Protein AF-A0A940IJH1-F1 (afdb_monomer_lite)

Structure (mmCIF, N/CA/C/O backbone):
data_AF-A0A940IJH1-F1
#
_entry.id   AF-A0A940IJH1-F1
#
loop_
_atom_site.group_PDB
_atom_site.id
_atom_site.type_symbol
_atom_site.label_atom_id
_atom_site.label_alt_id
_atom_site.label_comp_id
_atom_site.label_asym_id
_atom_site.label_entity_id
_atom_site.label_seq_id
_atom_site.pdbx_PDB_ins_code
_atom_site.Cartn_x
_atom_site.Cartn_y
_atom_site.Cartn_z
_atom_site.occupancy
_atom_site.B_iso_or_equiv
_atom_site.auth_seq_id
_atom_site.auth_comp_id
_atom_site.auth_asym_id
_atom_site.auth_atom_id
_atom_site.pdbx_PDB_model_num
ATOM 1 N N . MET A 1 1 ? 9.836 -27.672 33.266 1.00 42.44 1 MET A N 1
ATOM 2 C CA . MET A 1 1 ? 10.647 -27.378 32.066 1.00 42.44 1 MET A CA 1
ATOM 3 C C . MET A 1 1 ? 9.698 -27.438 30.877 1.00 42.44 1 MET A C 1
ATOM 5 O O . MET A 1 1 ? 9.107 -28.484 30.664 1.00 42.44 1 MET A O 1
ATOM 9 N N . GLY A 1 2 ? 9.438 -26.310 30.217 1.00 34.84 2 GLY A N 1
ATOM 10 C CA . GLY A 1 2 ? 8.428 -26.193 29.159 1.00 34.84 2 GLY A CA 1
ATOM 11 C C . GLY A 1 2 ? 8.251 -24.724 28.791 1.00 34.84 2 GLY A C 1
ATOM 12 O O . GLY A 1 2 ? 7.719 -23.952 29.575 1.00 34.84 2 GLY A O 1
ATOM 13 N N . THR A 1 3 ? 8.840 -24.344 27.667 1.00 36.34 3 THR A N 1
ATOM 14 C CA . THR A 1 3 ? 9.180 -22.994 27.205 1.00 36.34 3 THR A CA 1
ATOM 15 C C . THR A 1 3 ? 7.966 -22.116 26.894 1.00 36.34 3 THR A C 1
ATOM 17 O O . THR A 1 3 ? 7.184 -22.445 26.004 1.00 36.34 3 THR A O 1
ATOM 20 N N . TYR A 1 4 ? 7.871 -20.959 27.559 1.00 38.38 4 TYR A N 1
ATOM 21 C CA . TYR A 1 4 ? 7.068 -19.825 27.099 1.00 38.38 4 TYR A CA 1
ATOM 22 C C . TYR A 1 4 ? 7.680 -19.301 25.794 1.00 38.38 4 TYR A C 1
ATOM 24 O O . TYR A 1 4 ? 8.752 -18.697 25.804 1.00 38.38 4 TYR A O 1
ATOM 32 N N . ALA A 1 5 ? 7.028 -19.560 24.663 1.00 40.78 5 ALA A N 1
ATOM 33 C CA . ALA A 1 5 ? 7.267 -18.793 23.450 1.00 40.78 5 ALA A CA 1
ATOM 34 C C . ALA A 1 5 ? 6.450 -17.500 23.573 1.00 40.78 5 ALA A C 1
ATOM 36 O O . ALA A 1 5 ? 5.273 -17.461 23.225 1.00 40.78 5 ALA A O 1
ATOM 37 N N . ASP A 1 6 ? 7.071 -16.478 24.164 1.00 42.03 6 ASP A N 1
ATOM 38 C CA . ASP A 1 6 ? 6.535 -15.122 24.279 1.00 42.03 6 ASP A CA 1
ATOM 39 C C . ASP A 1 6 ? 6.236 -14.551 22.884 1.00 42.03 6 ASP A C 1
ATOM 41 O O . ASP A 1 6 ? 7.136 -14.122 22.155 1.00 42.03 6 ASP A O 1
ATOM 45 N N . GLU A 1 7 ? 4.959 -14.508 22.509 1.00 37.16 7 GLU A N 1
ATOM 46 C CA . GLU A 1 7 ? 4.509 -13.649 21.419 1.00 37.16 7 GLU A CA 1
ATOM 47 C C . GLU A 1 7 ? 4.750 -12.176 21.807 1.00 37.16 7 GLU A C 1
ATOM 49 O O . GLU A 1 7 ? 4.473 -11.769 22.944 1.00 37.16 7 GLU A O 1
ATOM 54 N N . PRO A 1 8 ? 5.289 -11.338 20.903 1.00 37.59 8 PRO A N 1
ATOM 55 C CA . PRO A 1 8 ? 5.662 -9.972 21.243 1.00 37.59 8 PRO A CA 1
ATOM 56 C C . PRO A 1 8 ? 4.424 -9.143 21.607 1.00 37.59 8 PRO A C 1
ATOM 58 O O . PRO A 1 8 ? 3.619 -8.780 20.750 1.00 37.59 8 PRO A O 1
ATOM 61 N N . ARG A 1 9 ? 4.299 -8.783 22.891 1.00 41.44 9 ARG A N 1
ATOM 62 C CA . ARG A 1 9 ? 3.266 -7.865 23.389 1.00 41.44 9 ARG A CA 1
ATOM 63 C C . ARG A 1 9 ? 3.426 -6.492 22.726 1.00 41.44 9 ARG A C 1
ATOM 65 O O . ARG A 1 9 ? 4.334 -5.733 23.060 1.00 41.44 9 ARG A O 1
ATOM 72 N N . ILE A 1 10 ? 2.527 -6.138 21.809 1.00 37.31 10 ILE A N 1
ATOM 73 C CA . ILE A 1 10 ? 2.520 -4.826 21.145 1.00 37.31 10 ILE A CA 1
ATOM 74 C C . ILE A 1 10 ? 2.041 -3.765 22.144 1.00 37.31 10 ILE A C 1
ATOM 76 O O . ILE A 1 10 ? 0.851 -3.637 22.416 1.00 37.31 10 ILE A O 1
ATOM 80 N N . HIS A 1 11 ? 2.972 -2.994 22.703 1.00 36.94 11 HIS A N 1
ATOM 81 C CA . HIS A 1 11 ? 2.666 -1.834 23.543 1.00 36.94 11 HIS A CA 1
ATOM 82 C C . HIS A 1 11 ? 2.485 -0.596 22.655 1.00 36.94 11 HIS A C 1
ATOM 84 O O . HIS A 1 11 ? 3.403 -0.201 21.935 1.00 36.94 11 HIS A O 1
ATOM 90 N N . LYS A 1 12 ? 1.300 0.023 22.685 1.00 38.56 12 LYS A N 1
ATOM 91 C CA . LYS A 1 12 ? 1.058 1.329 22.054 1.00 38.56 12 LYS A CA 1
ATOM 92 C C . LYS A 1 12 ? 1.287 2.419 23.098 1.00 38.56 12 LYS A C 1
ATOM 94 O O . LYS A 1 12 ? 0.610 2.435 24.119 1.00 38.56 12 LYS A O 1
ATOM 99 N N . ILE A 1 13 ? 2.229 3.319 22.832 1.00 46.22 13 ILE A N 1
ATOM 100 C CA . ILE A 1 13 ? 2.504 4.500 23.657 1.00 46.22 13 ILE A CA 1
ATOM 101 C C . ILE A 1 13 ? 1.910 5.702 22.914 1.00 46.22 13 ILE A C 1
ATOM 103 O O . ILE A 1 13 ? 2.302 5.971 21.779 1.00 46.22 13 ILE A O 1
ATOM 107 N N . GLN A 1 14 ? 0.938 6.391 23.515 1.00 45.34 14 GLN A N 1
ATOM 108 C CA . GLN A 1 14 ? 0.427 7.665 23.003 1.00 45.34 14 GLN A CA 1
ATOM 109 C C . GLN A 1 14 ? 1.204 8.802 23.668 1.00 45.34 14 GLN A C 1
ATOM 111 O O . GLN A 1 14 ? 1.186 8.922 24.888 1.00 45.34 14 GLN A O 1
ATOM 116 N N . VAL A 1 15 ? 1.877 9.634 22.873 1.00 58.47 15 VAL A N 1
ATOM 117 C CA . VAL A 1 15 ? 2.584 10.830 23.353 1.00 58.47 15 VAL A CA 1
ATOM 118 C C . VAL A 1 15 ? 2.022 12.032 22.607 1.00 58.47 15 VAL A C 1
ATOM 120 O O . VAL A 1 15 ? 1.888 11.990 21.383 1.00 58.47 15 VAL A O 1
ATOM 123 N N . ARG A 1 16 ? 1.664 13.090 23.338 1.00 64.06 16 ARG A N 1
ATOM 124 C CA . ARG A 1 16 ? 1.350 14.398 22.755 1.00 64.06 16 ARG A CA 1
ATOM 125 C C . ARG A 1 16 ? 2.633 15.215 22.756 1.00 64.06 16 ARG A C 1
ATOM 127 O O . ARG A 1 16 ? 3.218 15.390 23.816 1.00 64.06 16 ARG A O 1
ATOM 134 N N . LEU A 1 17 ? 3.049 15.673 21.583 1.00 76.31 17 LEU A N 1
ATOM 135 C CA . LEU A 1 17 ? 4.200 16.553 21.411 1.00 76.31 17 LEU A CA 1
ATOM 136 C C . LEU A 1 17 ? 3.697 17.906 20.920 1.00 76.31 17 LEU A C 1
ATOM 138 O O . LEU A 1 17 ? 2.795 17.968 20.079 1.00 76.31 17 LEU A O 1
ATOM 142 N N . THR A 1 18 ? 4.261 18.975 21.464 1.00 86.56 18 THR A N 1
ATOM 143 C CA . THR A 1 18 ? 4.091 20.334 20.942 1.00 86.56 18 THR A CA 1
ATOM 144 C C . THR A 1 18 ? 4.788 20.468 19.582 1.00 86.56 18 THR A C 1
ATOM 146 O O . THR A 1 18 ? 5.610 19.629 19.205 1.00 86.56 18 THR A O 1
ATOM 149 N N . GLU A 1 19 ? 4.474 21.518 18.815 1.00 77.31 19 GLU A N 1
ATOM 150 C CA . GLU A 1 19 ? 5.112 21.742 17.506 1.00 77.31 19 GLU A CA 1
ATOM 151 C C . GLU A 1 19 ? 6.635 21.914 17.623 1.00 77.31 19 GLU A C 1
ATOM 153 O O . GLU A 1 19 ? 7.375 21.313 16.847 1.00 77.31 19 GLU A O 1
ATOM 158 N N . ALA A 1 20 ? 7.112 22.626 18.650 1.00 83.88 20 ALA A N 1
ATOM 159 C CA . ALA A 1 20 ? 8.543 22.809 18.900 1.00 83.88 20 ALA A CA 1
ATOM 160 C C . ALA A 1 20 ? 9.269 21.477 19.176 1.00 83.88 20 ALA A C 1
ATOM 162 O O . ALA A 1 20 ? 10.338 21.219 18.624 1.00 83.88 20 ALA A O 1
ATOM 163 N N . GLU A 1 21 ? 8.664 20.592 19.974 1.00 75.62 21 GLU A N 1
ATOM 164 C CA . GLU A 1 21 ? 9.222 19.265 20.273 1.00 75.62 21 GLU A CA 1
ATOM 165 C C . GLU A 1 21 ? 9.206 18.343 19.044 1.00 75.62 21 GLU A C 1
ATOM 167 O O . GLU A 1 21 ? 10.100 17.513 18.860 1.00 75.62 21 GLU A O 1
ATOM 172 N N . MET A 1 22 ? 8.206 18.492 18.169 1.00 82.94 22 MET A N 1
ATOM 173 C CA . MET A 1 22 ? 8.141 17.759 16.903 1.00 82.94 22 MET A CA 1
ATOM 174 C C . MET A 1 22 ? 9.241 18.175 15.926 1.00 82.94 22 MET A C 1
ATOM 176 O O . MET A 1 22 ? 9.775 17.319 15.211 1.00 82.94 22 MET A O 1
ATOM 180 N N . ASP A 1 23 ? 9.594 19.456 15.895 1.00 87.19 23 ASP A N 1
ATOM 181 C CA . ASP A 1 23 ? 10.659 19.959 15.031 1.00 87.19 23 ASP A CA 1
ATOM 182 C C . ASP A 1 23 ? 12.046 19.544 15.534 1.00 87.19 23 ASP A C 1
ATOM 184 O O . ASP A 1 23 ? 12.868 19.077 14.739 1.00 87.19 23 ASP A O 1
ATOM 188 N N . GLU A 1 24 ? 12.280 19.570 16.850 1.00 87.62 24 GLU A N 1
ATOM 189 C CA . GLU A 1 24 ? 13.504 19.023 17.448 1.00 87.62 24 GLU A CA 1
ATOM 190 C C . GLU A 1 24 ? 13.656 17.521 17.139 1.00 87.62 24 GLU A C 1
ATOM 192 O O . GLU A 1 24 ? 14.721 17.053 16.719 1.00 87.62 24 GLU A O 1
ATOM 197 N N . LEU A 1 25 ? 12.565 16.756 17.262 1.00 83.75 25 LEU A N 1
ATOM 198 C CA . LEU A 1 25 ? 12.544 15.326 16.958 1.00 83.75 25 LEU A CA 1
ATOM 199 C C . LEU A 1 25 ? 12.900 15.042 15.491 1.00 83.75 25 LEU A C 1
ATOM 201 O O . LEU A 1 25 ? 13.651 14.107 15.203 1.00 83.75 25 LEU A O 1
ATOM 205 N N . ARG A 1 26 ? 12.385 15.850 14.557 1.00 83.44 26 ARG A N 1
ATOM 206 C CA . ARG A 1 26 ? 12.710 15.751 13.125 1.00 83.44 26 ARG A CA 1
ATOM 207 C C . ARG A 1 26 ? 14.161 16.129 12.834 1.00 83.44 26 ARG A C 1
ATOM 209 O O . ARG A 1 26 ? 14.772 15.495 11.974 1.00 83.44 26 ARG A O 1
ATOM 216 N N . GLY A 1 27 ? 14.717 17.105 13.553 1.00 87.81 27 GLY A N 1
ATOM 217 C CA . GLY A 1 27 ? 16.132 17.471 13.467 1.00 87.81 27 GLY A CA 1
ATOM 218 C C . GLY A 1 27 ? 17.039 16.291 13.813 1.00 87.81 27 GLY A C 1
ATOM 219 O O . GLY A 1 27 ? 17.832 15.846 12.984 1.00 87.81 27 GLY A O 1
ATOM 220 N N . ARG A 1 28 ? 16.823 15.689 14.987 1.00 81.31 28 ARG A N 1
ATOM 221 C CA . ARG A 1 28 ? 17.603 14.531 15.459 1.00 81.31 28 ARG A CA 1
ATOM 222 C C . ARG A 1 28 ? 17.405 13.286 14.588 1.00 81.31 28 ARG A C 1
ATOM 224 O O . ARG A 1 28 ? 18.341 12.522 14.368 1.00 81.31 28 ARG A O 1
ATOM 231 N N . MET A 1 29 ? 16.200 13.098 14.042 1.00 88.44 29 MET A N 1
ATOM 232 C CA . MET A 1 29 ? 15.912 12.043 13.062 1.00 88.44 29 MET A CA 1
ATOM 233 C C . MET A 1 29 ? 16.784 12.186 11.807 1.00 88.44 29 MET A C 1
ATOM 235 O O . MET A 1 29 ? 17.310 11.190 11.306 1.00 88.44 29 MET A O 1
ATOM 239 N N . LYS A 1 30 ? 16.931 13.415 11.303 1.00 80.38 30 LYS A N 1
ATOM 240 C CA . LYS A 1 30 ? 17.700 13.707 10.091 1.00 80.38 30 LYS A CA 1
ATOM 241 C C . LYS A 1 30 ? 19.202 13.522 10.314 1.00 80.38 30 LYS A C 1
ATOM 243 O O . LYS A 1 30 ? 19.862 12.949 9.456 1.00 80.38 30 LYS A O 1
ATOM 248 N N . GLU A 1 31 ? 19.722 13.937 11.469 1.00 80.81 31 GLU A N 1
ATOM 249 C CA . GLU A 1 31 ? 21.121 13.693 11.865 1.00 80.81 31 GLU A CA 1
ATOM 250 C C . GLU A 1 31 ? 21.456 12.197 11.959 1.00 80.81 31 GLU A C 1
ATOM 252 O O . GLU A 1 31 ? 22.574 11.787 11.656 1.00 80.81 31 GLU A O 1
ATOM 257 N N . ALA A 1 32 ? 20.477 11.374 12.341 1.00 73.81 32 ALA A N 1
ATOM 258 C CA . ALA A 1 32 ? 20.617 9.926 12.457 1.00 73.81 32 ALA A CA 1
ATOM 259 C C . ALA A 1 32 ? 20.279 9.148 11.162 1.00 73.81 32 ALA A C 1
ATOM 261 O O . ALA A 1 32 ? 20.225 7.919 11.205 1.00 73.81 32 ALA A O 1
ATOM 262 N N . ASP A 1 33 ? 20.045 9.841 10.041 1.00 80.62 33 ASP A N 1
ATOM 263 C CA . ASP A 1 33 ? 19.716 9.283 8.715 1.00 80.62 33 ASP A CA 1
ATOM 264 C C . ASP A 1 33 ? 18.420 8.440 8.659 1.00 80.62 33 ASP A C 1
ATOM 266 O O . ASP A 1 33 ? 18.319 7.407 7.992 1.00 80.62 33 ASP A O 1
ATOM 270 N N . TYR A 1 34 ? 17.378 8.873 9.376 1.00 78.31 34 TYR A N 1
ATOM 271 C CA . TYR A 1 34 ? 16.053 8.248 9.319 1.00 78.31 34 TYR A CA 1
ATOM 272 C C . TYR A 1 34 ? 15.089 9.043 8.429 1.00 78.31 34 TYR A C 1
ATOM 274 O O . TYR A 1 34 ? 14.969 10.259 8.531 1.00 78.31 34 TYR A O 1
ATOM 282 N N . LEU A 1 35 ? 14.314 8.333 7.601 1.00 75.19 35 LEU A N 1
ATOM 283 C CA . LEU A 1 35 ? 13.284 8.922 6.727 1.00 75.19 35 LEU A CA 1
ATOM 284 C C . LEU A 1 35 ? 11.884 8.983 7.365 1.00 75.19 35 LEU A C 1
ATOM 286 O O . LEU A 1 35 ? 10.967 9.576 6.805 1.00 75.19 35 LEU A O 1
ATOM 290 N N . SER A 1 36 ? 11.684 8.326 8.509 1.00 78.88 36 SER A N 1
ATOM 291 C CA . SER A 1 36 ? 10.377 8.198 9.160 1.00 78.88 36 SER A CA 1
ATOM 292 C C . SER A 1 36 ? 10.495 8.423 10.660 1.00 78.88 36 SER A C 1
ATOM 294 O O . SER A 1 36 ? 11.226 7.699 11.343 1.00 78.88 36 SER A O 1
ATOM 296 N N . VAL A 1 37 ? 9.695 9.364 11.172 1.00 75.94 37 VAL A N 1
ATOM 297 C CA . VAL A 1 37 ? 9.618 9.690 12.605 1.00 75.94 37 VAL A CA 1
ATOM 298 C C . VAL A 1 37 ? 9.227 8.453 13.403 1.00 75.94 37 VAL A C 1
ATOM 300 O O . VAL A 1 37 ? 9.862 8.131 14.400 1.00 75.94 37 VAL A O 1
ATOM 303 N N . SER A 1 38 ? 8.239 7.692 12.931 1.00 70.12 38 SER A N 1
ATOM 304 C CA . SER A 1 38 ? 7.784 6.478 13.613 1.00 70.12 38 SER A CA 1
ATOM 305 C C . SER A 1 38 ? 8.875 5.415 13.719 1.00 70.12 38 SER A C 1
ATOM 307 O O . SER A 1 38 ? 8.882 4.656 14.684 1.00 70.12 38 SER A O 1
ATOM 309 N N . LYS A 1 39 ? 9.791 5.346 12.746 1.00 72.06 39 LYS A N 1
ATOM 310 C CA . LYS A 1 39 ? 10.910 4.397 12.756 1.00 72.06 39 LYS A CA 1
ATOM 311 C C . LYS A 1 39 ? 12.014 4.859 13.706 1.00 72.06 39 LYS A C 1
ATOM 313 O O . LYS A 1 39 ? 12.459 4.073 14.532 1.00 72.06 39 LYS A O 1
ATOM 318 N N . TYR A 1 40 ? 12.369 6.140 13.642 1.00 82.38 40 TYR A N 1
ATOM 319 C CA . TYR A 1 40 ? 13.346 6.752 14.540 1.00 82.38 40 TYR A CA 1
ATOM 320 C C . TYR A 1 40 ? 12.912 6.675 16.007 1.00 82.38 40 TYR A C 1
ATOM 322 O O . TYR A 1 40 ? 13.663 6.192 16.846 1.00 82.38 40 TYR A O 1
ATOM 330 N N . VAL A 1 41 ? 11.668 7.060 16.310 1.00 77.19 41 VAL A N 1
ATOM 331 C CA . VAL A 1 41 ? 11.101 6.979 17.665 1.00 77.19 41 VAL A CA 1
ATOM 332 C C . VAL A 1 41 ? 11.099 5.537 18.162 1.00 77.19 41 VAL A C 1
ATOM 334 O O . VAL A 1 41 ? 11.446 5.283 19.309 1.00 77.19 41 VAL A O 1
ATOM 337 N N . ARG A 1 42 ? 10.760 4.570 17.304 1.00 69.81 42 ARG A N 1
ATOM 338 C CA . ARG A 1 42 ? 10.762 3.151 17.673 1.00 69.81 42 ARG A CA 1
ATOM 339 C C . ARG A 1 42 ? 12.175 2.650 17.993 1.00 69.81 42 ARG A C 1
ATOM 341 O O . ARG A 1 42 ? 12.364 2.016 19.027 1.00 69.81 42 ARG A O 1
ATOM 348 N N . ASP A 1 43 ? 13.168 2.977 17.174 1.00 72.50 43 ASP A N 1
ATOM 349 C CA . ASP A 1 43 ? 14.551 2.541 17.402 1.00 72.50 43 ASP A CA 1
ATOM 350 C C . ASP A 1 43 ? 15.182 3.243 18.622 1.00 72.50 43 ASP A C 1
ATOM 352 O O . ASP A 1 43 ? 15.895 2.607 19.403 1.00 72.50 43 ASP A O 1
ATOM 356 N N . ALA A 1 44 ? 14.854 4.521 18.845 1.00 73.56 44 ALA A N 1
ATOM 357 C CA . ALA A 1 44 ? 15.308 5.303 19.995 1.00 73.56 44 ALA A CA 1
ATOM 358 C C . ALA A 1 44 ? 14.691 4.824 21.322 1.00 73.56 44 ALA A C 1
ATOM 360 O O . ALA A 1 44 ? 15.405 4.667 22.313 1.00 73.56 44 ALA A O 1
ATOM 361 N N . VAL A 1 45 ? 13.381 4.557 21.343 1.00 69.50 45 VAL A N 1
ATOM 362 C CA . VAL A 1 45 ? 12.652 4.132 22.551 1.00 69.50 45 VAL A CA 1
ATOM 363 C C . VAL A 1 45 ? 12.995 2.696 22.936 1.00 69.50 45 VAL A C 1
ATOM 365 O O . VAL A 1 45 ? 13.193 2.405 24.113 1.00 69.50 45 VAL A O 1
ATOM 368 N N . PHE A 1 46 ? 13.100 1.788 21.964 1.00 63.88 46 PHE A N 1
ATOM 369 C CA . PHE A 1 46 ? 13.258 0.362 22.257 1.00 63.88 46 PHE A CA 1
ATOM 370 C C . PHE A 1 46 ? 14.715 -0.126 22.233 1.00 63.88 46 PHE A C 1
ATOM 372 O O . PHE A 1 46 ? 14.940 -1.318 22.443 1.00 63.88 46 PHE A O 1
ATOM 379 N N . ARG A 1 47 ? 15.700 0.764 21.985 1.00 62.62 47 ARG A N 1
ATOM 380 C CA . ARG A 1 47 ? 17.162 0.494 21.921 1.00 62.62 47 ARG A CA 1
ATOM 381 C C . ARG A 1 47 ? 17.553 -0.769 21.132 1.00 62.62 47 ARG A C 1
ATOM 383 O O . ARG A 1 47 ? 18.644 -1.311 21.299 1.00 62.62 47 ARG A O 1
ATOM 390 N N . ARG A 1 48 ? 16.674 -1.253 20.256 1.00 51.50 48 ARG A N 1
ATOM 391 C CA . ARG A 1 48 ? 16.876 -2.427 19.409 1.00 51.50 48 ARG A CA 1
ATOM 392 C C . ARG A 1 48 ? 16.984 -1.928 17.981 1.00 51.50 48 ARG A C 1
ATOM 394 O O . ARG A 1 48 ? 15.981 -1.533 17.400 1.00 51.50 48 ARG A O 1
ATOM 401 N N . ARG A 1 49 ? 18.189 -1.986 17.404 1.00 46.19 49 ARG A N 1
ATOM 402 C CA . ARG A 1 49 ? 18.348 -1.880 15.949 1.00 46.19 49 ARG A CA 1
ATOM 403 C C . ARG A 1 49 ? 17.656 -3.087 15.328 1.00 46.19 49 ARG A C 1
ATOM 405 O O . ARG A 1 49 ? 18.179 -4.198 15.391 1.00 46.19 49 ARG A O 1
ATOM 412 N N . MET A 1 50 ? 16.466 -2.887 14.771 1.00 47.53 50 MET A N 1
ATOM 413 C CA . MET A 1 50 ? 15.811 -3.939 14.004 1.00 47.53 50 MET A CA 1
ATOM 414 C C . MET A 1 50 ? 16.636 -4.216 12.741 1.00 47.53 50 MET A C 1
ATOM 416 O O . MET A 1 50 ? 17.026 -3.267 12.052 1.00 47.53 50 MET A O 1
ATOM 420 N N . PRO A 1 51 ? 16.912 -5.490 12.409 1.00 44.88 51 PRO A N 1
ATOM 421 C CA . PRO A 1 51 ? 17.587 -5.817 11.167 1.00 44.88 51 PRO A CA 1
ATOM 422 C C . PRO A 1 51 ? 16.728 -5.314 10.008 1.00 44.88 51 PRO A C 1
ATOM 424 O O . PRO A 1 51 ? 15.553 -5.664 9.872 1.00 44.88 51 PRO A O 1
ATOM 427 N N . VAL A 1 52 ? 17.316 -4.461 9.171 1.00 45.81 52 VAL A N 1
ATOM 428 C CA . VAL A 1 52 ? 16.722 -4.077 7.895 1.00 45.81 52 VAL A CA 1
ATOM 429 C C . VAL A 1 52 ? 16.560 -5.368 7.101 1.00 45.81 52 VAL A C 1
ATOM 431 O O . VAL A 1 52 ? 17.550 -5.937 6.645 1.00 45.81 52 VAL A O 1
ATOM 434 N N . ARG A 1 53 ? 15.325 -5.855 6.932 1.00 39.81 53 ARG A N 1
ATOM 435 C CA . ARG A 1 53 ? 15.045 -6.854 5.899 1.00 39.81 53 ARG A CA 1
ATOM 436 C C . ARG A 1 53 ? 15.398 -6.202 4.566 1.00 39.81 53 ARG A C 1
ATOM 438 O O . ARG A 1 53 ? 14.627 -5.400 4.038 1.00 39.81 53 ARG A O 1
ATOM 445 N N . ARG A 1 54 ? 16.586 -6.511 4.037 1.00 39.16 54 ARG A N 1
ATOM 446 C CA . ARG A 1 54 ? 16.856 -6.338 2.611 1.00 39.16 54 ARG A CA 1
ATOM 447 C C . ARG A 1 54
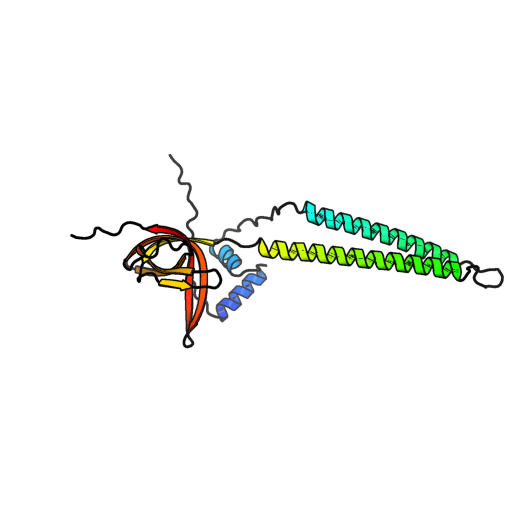 ? 15.776 -7.132 1.894 1.00 39.16 54 ARG A C 1
ATOM 449 O O . ARG A 1 54 ? 15.587 -8.310 2.178 1.00 39.16 54 ARG A O 1
ATOM 456 N N . ARG A 1 55 ? 15.024 -6.446 1.037 1.00 34.41 55 ARG A N 1
ATOM 457 C CA . ARG A 1 55 ? 14.022 -7.066 0.178 1.00 34.41 55 ARG A CA 1
ATOM 458 C C . ARG A 1 55 ? 14.696 -8.181 -0.616 1.00 34.41 55 ARG A C 1
ATOM 460 O O . ARG A 1 55 ? 15.438 -7.894 -1.549 1.00 34.41 55 ARG A O 1
ATOM 467 N N . GLU A 1 56 ? 14.376 -9.425 -0.302 1.00 37.47 56 GLU A N 1
ATOM 468 C CA . GLU A 1 56 ? 14.284 -10.448 -1.335 1.00 37.47 56 GLU A CA 1
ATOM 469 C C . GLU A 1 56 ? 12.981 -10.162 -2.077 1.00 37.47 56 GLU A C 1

# # # #

◆ Prompt
Repeat the entries above verbatim, but only from the line that has "ATOM 74 C C" down to the line that has "ATOM 94 O O", inclusive.

◆ Completed exercise
ATOM 74 C C . ILE A 1 10 ? 2.041 -3.765 22.144 1.00 37.31 10 ILE A C 1
ATOM 76 O O . ILE A 1 10 ? 0.851 -3.637 22.416 1.00 37.31 10 ILE A O 1
ATOM 80 N N . HIS A 1 11 ? 2.972 -2.994 22.703 1.00 36.94 11 HIS A N 1
ATOM 81 C CA . HIS A 1 11 ? 2.666 -1.834 23.543 1.00 36.94 11 HIS A CA 1
ATOM 82 C C . HIS A 1 11 ? 2.485 -0.596 22.655 1.00 36.94 11 HIS A C 1
ATOM 84 O O . HIS A 1 11 ? 3.403 -0.201 21.935 1.00 36.94 11 HIS A O 1
ATOM 90 N N . LYS A 1 12 ? 1.300 0.023 22.685 1.00 38.56 12 LYS A N 1
ATOM 91 C CA . LYS A 1 12 ? 1.058 1.329 22.054 1.00 38.56 12 LYS A CA 1
ATOM 92 C C . LYS A 1 12 ? 1.287 2.419 23.098 1.00 38.56 12 LYS A C 1
ATOM 94 O O . LYS A 1 12 ? 0.610 2.435 24.119 1.00 38.56 12 LYS A O 1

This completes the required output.